Phase 1: One Source of Truth for Retries

The Core Insight

Not all errors are retryable. Not all retries are equal.

I started by defining a canonical truth table mapping HTTP status codes to retry behavior:

# ndvi/retry_policy.py
def classify_status_code(status_code: int | None) -> RetryClassification:
    """
    Canonical truth table: HTTP status → retry decision.

    | Status      | Retryable | Category           |
    |-------------|-----------|--------------------|
    | 401, 403    | False     | AUTH               |
    | 400, 422    | False     | VALIDATION         |
    | 429         | True      | RATE_LIMIT         |
    | >= 500      | True      | TRANSIENT_UPSTREAM |
    | Other/None  | False     | UNKNOWN            |
    """
    if status_code in (401, 403):
        return RetryClassification(retryable=False, category="AUTH")
    if status_code in (400, 422):
        return RetryClassification(retryable=False, category="VALIDATION")
    if status_code == 429:
        return RetryClassification(retryable=True, category="RATE_LIMIT")
    if status_code is not None and status_code >= 500:
        return RetryClassification(retryable=True, category="TRANSIENT_UPSTREAM")
    return RetryClassification(retryable=False, category="UNKNOWN")

Unified Exception Hierarchy

I made all upstream errors inherit from a common base, ensuring consistent attributes:

class UpstreamFailureError(NdviFailureError):
    """Base for all retryable upstream failures."""
    def __init__(self, message: str, status_code: int | None = None, response: Response | None = None):
        super().__init__(message)
        self.status_code = status_code
        self.response = response
        # Delegate to canonical classifier
        classification = classify_status_code(status_code)
        self.retryable = classification.retryable
        self.category = classification.category
        self.delay = self._compute_delay(classification)

class StacUpstreamError(UpstreamFailureError, StacError): ...
class SentinelHubUpstreamError(UpstreamFailureError): ...
class SentinelHubRasterError(UpstreamFailureError): ...

Centralized Retry Decision

@dataclass
class RetryDecision:
    retry: bool
    delay: float
    reason: str

def should_retry(exc: Exception, response_headers: dict | None = None) -> RetryDecision:
    if not isinstance(exc, UpstreamFailureError):
        return RetryDecision(retry=False, delay=0.0, reason="non-retryable-exception")

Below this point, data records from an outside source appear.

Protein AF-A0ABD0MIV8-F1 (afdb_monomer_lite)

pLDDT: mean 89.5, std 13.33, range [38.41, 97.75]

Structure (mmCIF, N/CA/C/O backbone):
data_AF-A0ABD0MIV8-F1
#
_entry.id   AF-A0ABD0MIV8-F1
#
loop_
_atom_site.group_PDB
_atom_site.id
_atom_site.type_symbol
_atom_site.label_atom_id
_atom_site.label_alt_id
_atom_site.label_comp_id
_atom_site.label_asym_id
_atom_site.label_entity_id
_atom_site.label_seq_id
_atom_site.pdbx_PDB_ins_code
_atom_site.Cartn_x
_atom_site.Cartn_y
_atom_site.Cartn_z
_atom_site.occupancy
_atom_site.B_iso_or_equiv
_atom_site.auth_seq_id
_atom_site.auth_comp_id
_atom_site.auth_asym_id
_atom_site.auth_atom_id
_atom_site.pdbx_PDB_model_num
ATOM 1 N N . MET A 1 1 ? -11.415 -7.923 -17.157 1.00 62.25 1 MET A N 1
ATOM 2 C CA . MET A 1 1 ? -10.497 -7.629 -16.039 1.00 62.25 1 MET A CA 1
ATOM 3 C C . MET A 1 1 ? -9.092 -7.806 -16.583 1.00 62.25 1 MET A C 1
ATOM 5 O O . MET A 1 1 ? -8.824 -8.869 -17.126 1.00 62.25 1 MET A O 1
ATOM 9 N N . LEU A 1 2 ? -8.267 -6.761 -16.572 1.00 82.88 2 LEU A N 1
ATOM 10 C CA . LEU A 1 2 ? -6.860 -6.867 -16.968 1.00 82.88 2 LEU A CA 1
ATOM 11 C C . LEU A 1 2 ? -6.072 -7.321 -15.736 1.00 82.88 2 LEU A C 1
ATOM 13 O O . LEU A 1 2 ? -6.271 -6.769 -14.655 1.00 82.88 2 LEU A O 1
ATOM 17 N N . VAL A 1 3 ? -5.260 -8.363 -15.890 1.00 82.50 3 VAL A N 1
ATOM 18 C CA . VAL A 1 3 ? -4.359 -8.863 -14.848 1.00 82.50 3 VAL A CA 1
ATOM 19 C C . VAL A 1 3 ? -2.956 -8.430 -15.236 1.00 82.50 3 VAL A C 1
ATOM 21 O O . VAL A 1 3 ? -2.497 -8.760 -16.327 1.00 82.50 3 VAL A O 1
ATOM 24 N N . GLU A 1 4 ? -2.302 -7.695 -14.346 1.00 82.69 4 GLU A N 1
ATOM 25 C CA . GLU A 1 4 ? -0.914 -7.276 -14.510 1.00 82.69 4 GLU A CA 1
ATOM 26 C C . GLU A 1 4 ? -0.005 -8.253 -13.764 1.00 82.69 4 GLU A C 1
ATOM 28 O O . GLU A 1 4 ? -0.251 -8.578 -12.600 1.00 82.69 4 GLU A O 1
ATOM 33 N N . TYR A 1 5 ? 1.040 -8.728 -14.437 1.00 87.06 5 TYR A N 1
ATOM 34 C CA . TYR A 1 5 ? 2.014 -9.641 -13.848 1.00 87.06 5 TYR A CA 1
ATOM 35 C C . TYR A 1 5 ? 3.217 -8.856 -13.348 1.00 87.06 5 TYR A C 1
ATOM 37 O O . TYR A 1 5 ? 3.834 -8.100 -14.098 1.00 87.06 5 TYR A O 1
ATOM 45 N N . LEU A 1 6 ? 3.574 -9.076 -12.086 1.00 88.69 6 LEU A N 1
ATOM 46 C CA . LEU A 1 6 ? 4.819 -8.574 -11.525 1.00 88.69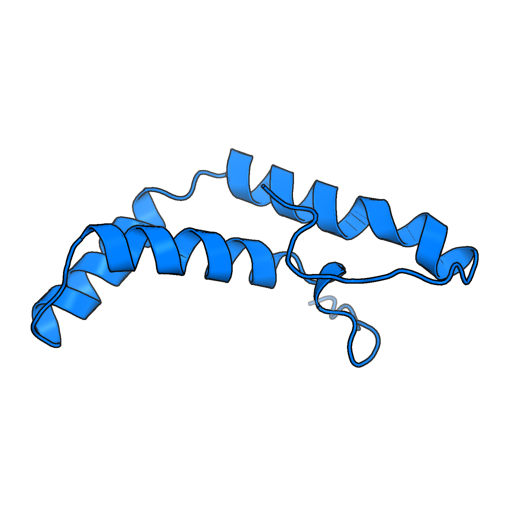 6 LEU A CA 1
ATOM 47 C C . LEU A 1 6 ? 5.908 -9.649 -11.616 1.00 88.69 6 LEU A C 1
ATOM 49 O O . LEU A 1 6 ? 5.603 -10.840 -11.487 1.00 88.69 6 LEU A O 1
ATOM 53 N N . PRO A 1 7 ? 7.175 -9.253 -11.826 1.00 89.12 7 PRO A N 1
ATOM 54 C CA . PRO A 1 7 ? 8.281 -10.187 -11.736 1.00 89.12 7 PRO A CA 1
ATOM 55 C C . PRO A 1 7 ? 8.364 -10.829 -10.335 1.00 89.12 7 PRO A C 1
ATOM 57 O O . PRO A 1 7 ? 7.910 -10.250 -9.341 1.00 89.12 7 PRO A O 1
ATOM 60 N N . PRO A 1 8 ? 8.960 -12.027 -10.223 1.00 89.56 8 PRO A N 1
ATOM 61 C CA . PRO A 1 8 ? 9.274 -12.619 -8.927 1.00 89.56 8 PRO A CA 1
ATOM 62 C C . PRO A 1 8 ? 10.201 -11.721 -8.098 1.00 89.56 8 PRO A C 1
ATOM 64 O O . PRO A 1 8 ? 11.107 -11.093 -8.641 1.00 89.56 8 PRO A O 1
ATOM 67 N N . TYR A 1 9 ? 10.008 -11.712 -6.775 1.00 87.44 9 TYR A N 1
ATOM 68 C CA . TYR A 1 9 ? 10.870 -11.021 -5.800 1.00 87.44 9 TYR A CA 1
ATOM 69 C C . TYR A 1 9 ? 11.046 -9.509 -6.018 1.00 87.44 9 TYR A C 1
ATOM 71 O O . TYR A 1 9 ? 12.025 -8.929 -5.556 1.00 87.44 9 TYR A O 1
ATOM 79 N N . SER A 1 10 ? 10.085 -8.849 -6.668 1.00 89.44 10 SER A N 1
ATOM 80 C CA . SER A 1 10 ? 10.088 -7.392 -6.861 1.00 89.44 10 SER A CA 1
ATOM 81 C C . SER A 1 10 ? 8.953 -6.684 -6.103 1.00 89.44 10 SER A C 1
ATOM 83 O O . SER A 1 10 ? 8.065 -6.104 -6.733 1.00 89.44 10 SER A O 1
ATOM 85 N N . PRO A 1 11 ? 8.955 -6.707 -4.754 1.00 91.38 11 PRO A N 1
ATOM 86 C CA . PRO A 1 11 ? 7.908 -6.079 -3.940 1.00 91.38 11 PRO A CA 1
ATOM 87 C C . PRO A 1 11 ? 7.829 -4.560 -4.150 1.00 91.38 11 PRO A C 1
ATOM 89 O O . PRO A 1 11 ? 6.747 -3.989 -4.119 1.00 91.38 11 PRO A O 1
ATOM 92 N N . PHE A 1 12 ? 8.946 -3.907 -4.479 1.00 90.75 12 PHE A N 1
ATOM 93 C CA . PHE A 1 12 ? 9.014 -2.476 -4.804 1.00 90.75 12 PHE A CA 1
ATOM 94 C C . PHE A 1 12 ? 8.181 -2.069 -6.037 1.00 90.75 12 PHE A C 1
ATOM 96 O O . PHE A 1 12 ? 7.883 -0.892 -6.224 1.00 90.75 12 PHE A O 1
ATOM 103 N N . LEU A 1 13 ? 7.786 -3.028 -6.885 1.00 93.06 13 LEU A N 1
ATOM 104 C CA . LEU A 1 13 ? 6.875 -2.795 -8.011 1.00 93.06 13 LEU A CA 1
ATOM 105 C C . LEU A 1 13 ? 5.399 -2.937 -7.621 1.00 93.06 13 LEU A C 1
ATOM 107 O O . LEU A 1 13 ? 4.522 -2.618 -8.423 1.00 93.06 13 LEU A O 1
ATOM 111 N N . ASN A 1 14 ? 5.120 -3.417 -6.410 1.00 93.19 14 ASN A N 1
ATOM 112 C CA . ASN A 1 14 ? 3.783 -3.668 -5.912 1.00 93.19 14 ASN A CA 1
ATOM 113 C C . ASN A 1 14 ? 3.365 -2.572 -4.913 1.00 93.19 14 ASN A C 1
ATOM 115 O O . ASN A 1 14 ? 3.752 -2.624 -3.746 1.00 93.19 14 ASN A O 1
ATOM 119 N N . PRO A 1 15 ? 2.529 -1.593 -5.309 1.00 93.19 15 PRO A N 1
ATOM 120 C CA . PRO A 1 15 ? 2.149 -0.488 -4.425 1.00 93.19 15 PRO A CA 1
ATOM 121 C C . PRO A 1 15 ? 1.373 -0.929 -3.171 1.00 93.19 15 PRO A C 1
ATOM 123 O O . PRO A 1 15 ? 1.236 -0.145 -2.234 1.00 93.19 15 PRO A O 1
ATOM 126 N N . ILE A 1 16 ? 0.863 -2.168 -3.124 1.00 94.19 16 ILE A N 1
ATOM 127 C CA . ILE A 1 16 ? 0.194 -2.696 -1.928 1.00 94.19 16 ILE A CA 1
ATOM 128 C C . ILE A 1 16 ? 1.162 -2.895 -0.750 1.00 94.19 16 ILE A C 1
ATOM 130 O O . ILE A 1 16 ? 0.727 -2.874 0.399 1.00 94.19 16 ILE A O 1
ATOM 134 N N . GLU A 1 17 ? 2.462 -3.057 -1.010 1.00 94.44 17 GLU A N 1
ATOM 135 C CA . GLU A 1 17 ? 3.470 -3.240 0.041 1.00 94.44 17 GLU A CA 1
ATOM 136 C C . GLU A 1 17 ? 3.579 -1.976 0.908 1.00 94.44 17 GLU A C 1
ATOM 138 O O . GLU A 1 17 ? 3.565 -2.045 2.137 1.00 94.44 17 GLU A O 1
ATOM 143 N N . GLU A 1 18 ? 3.575 -0.795 0.281 1.00 94.00 18 GLU A N 1
ATOM 144 C CA . GLU A 1 18 ? 3.574 0.493 0.987 1.00 94.00 18 GLU A CA 1
ATOM 145 C C . GLU A 1 18 ? 2.257 0.753 1.726 1.00 94.00 18 GLU A C 1
ATOM 147 O O . GLU A 1 18 ? 2.267 1.295 2.839 1.00 94.00 18 GLU A O 1
ATOM 152 N N . PHE A 1 19 ? 1.130 0.317 1.148 1.00 94.81 19 PHE A N 1
ATOM 153 C CA . PHE A 1 19 ? -0.163 0.333 1.830 1.00 94.81 19 PHE A CA 1
ATOM 154 C C . PHE A 1 19 ? -0.097 -0.486 3.121 1.00 94.81 19 PHE A C 1
ATOM 156 O O . PHE A 1 19 ? -0.398 0.045 4.189 1.00 94.81 19 PHE A O 1
ATOM 163 N N . PHE A 1 20 ? 0.332 -1.751 3.055 1.00 94.81 20 PHE A N 1
ATOM 164 C CA . PHE A 1 20 ? 0.391 -2.616 4.234 1.00 94.81 20 PHE A CA 1
ATOM 165 C C . PHE A 1 20 ? 1.415 -2.135 5.256 1.00 94.81 20 PHE A C 1
ATOM 167 O O . PHE A 1 20 ? 1.140 -2.201 6.454 1.00 94.81 20 PHE A O 1
ATOM 174 N N . SER A 1 21 ? 2.555 -1.603 4.813 1.00 93.19 21 SER A N 1
ATOM 175 C CA . SER A 1 21 ? 3.549 -1.004 5.704 1.00 93.19 21 SER A CA 1
ATOM 176 C C . SER A 1 21 ? 2.957 0.174 6.486 1.00 93.19 21 SER A C 1
ATOM 178 O O . SER A 1 21 ? 3.007 0.193 7.719 1.00 93.19 21 SER A O 1
ATOM 180 N N . SER A 1 22 ? 2.299 1.107 5.789 1.00 94.75 22 SER A N 1
ATOM 181 C CA . SER A 1 22 ? 1.668 2.285 6.398 1.00 94.75 22 SER A CA 1
ATOM 182 C C . SER A 1 22 ? 0.493 1.909 7.302 1.00 94.75 22 SER A C 1
ATOM 184 O O . SER A 1 22 ? 0.369 2.400 8.425 1.00 94.75 22 SER A O 1
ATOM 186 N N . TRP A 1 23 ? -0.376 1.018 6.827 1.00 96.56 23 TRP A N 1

    # Respect Retry-After header for 429s
    if exc.status_code == 429 and response_headers:
        server_delay = parse_retry_after(response_headers.get("Retry-After"))
        if server_delay is not None:
            return RetryDecision(retry=True, delay=server_delay, reason="retry-after-header")

    return RetryDecision(
        retry=exc.retryable,
        delay=exc.delay,
        reason=f"{exc.category}-classification"
    )

Impact

28 parametrized tests covering all 13 truth-table branches
Removed 3 duplicate retry implementations
Celery tasks now use shared should_retry() logic
Network errors properly wrapped → no more silent failures

Lesson #1: Centralize failure classification. When retry logic lives in one place, you can test it thoroughly, document it clearly, and evolve it safely — even when you're the only one maintaining it.

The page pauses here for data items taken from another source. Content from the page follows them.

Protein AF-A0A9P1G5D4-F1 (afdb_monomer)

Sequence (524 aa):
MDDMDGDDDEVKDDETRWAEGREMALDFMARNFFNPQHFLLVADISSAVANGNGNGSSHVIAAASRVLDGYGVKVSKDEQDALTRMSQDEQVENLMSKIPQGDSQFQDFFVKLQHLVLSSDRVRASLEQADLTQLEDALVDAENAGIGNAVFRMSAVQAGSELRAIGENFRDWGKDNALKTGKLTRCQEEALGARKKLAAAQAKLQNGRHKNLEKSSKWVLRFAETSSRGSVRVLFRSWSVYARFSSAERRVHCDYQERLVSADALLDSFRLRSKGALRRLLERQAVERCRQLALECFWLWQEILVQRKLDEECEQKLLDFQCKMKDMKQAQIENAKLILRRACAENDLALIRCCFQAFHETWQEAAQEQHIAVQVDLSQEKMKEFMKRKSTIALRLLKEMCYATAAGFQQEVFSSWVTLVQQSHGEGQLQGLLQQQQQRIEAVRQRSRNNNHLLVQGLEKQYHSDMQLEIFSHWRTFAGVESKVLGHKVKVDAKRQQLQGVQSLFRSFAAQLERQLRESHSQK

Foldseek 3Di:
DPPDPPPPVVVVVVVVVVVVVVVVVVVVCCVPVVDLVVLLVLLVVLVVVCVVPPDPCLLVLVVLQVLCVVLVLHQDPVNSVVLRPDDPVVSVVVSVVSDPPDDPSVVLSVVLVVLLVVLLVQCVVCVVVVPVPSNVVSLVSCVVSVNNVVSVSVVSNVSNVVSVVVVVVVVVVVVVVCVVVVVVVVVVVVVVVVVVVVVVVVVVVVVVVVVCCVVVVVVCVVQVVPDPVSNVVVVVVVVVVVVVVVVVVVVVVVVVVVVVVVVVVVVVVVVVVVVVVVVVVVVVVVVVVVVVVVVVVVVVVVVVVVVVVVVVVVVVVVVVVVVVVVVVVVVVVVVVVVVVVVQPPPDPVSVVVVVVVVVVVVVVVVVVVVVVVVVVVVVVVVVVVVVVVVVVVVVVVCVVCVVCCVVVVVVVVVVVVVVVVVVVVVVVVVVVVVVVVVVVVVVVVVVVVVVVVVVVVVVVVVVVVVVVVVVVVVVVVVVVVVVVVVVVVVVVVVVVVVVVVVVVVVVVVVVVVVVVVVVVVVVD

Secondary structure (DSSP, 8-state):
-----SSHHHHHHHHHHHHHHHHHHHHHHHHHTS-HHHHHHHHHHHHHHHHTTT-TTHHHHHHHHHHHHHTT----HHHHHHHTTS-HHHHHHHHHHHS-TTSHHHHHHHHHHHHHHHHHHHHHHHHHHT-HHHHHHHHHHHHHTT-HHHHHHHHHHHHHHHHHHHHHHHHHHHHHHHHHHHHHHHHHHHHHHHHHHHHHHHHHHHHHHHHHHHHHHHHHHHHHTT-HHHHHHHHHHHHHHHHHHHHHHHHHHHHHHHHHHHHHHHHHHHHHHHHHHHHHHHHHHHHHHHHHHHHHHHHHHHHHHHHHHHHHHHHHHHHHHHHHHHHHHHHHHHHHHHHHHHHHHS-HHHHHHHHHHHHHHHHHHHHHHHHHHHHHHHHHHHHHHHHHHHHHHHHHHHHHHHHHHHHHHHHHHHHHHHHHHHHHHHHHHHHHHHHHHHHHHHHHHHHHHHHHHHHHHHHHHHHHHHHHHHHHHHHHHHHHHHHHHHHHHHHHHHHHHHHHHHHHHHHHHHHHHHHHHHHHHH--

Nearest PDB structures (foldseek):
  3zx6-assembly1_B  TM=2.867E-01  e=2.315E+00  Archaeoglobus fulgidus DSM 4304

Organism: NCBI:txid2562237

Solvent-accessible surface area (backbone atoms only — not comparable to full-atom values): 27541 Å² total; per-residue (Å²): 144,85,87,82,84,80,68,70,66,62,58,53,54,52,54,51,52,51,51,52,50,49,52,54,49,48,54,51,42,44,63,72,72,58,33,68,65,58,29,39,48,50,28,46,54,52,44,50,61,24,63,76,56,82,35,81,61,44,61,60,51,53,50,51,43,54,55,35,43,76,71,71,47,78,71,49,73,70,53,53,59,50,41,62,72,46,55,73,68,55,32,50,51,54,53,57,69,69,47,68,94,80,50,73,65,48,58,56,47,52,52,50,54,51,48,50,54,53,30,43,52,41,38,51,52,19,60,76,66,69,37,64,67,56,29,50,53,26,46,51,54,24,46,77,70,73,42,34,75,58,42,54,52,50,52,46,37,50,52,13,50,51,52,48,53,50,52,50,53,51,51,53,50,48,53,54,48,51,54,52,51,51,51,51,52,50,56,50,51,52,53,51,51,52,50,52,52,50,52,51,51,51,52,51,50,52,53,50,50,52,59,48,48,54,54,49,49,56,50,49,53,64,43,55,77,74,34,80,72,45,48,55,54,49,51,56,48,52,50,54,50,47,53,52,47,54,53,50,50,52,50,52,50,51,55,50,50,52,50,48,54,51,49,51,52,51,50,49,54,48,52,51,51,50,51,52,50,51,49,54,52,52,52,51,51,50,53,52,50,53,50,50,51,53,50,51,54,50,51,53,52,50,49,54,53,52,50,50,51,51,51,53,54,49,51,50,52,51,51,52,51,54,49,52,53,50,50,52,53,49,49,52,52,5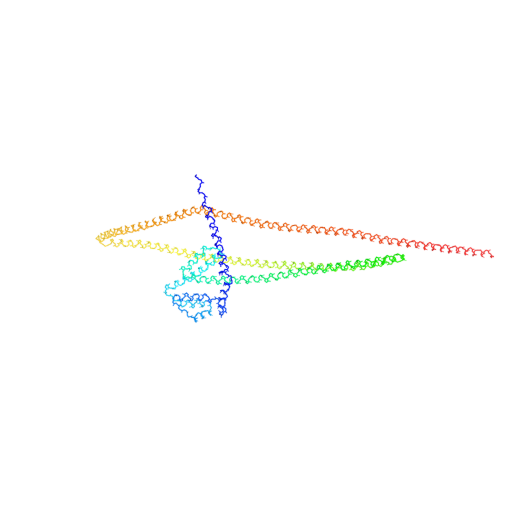1,51,53,50,50,54,55,51,58,42,68,70,53,57,76,68,39,35,49,47,43,51,52,44,48,49,47,46,52,50,48,47,49,51,48,48,48,50,48,45,51,50,46,48,51,47,47,46,50,45,48,48,48,45,44,50,47,43,49,49,46,47,46,48,42,44,50,42,53,54,43,44,54,53,42,46,49,48,49,52,49,48,51,46,50,52,50,51,51,49,51,49,51,50,49,50,53,52,48,51,49,50,53,50,50,50,51,51,50,51,51,50,50,51,50,51,52,53,49,49,53,50,50,53,50,51,51,54,49,50,54,51,50,51,51,51,49,53,51,51,50,49,52,50,49,54,54,49,51,53,49,52,52,55,49,49,56,51,51,51,53,50,50,51,51,52,51,50,52,51,49,51,52,51,52,49,52,54,49,52,52,47,54,54,52,54,61,62,72,76,110

Radius of gyration: 57.08 Å; Cα contacts (8 Å, |Δi|>4): 122; chains: 1; bounding box: 117×77×208 Å

Mean predicted aligned error: 22.11 Å

Structure (mmCIF, N/CA/C/O backbone):
data_AF-A0A9P1G5D4-F1
#
_entry.id   AF-A0A9P1G5D4-F1
#
loop_
_atom_site.group_PDB
_atom_site.id
_atom_site.type_symbol
_atom_site.label_atom_id
_atom_site.label_alt_id
_atom_site.label_comp_id
_atom_site.label_asym_id
_atom_site.label_entity_id
_atom_site.label_seq_id
_atom_site.pdbx_PDB_ins_code
_atom_site.Cartn_x
_atom_site.Cartn_y
_atom_site.Cartn_z
_atom_site.occupancy
_atom_site.B_iso_or_equiv
_atom_site.auth_seq_id
_atom_site.auth_comp_id
_atom_site.auth_asym_id
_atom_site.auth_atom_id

Phase 2: Circuit Breakers with Teeth

Retries alone aren't enough. When an upstream is truly down, you want to fail fast and avoid thundering herds.

The Circuit Breaker State Machine

I implemented a simple but effective three-state breaker:

CLOSED → (failures ≥ threshold) → OPEN → (timeout elapsed) → HALF_OPEN → (success) → CLOSED
                              ↘ (failure) ↗

class _CircuitBreaker:
    def __init__(self, threshold: int = 3, timeout_secs: float = 300):
        self.state = "CLOSED"
        self.failure_count = 0
        self.last_failure_time: float | None = None
        self.threshold = threshold
        self.timeout_secs = timeout_secs

    def record_success(self):
        self.failure_count = 0
        self._transition_to("CLOSED")

    def record_failure(self):
        self.failure_count += 1
        self.last_failure_time = time.time()
        if self.failure_count >= self.threshold:
            self._transition_to("OPEN")

    def allow_request(self) -> bool:
        if self.state == "CLOSED":
            return True
        if self.state == "OPEN":
            if time.time() - self.last_failure_time >= self.timeout_secs:
                self._transition_to("HALF_OPEN")
                return True
            return False
        # HALF_OPEN: allow one probe request
        return True

    def _transition_to(self, new_state: str):
        old_state = self.state
        self.state = new_state
        logger.info(f"Circuit breaker: {old_state} → {new_state}")
        # Export Prometheus metric
        circuit_breaker_state.labels(engine=self.engine).set(STATE_VALUES[new_state])
        circuit_breaker_transitions.labels(
            engine=self.engine, from_state=old_state, to_state=new_state
        ).inc()

Observability First

I didn't just build the breaker — I made it visible:

# Prometheus metrics
circuit_breaker_state = Gauge(
    'ndvi_circuit_breaker_state',
    'Current circuit breaker state (0=CLOSED, 1=OPEN, 2=HALF_OPEN)',
    labelnames=['engine']
)

circuit_breaker_transitions = Counter(
    'ndvi_circuit_breaker_transitions_total',
    'Count of circuit breaker state transitions',
    labelnames=['engine', 'from_state', 'to_state']
)

And added a Grafana dashboard with:

Stat panels showing current state per engine (color-coded: 🟢 CLOSED, 🔴 OPEN, 🟡 HALF_OPEN)
Time series of transition rates
Correlation with upstream failure rates

Operator Controls

Because things will go wrong — and when you're solo, you are the operator — I added an admin endpoint to manually reset breakers:

POST /api/v1/ndvi/circuit-breaker/reset/
Content-Type: application/json
Authorization: Bearer <admin-token>

{ "engine": "stac" }

→ { "data": { "previous_state": "OPEN", "new_state": "CLOSED" } }

Lesson #2: Resilience patterns need observability and escape hatches. If you can't see it or control it, you don't own it — and when you're the only one on call, "owning it" means sleeping at night.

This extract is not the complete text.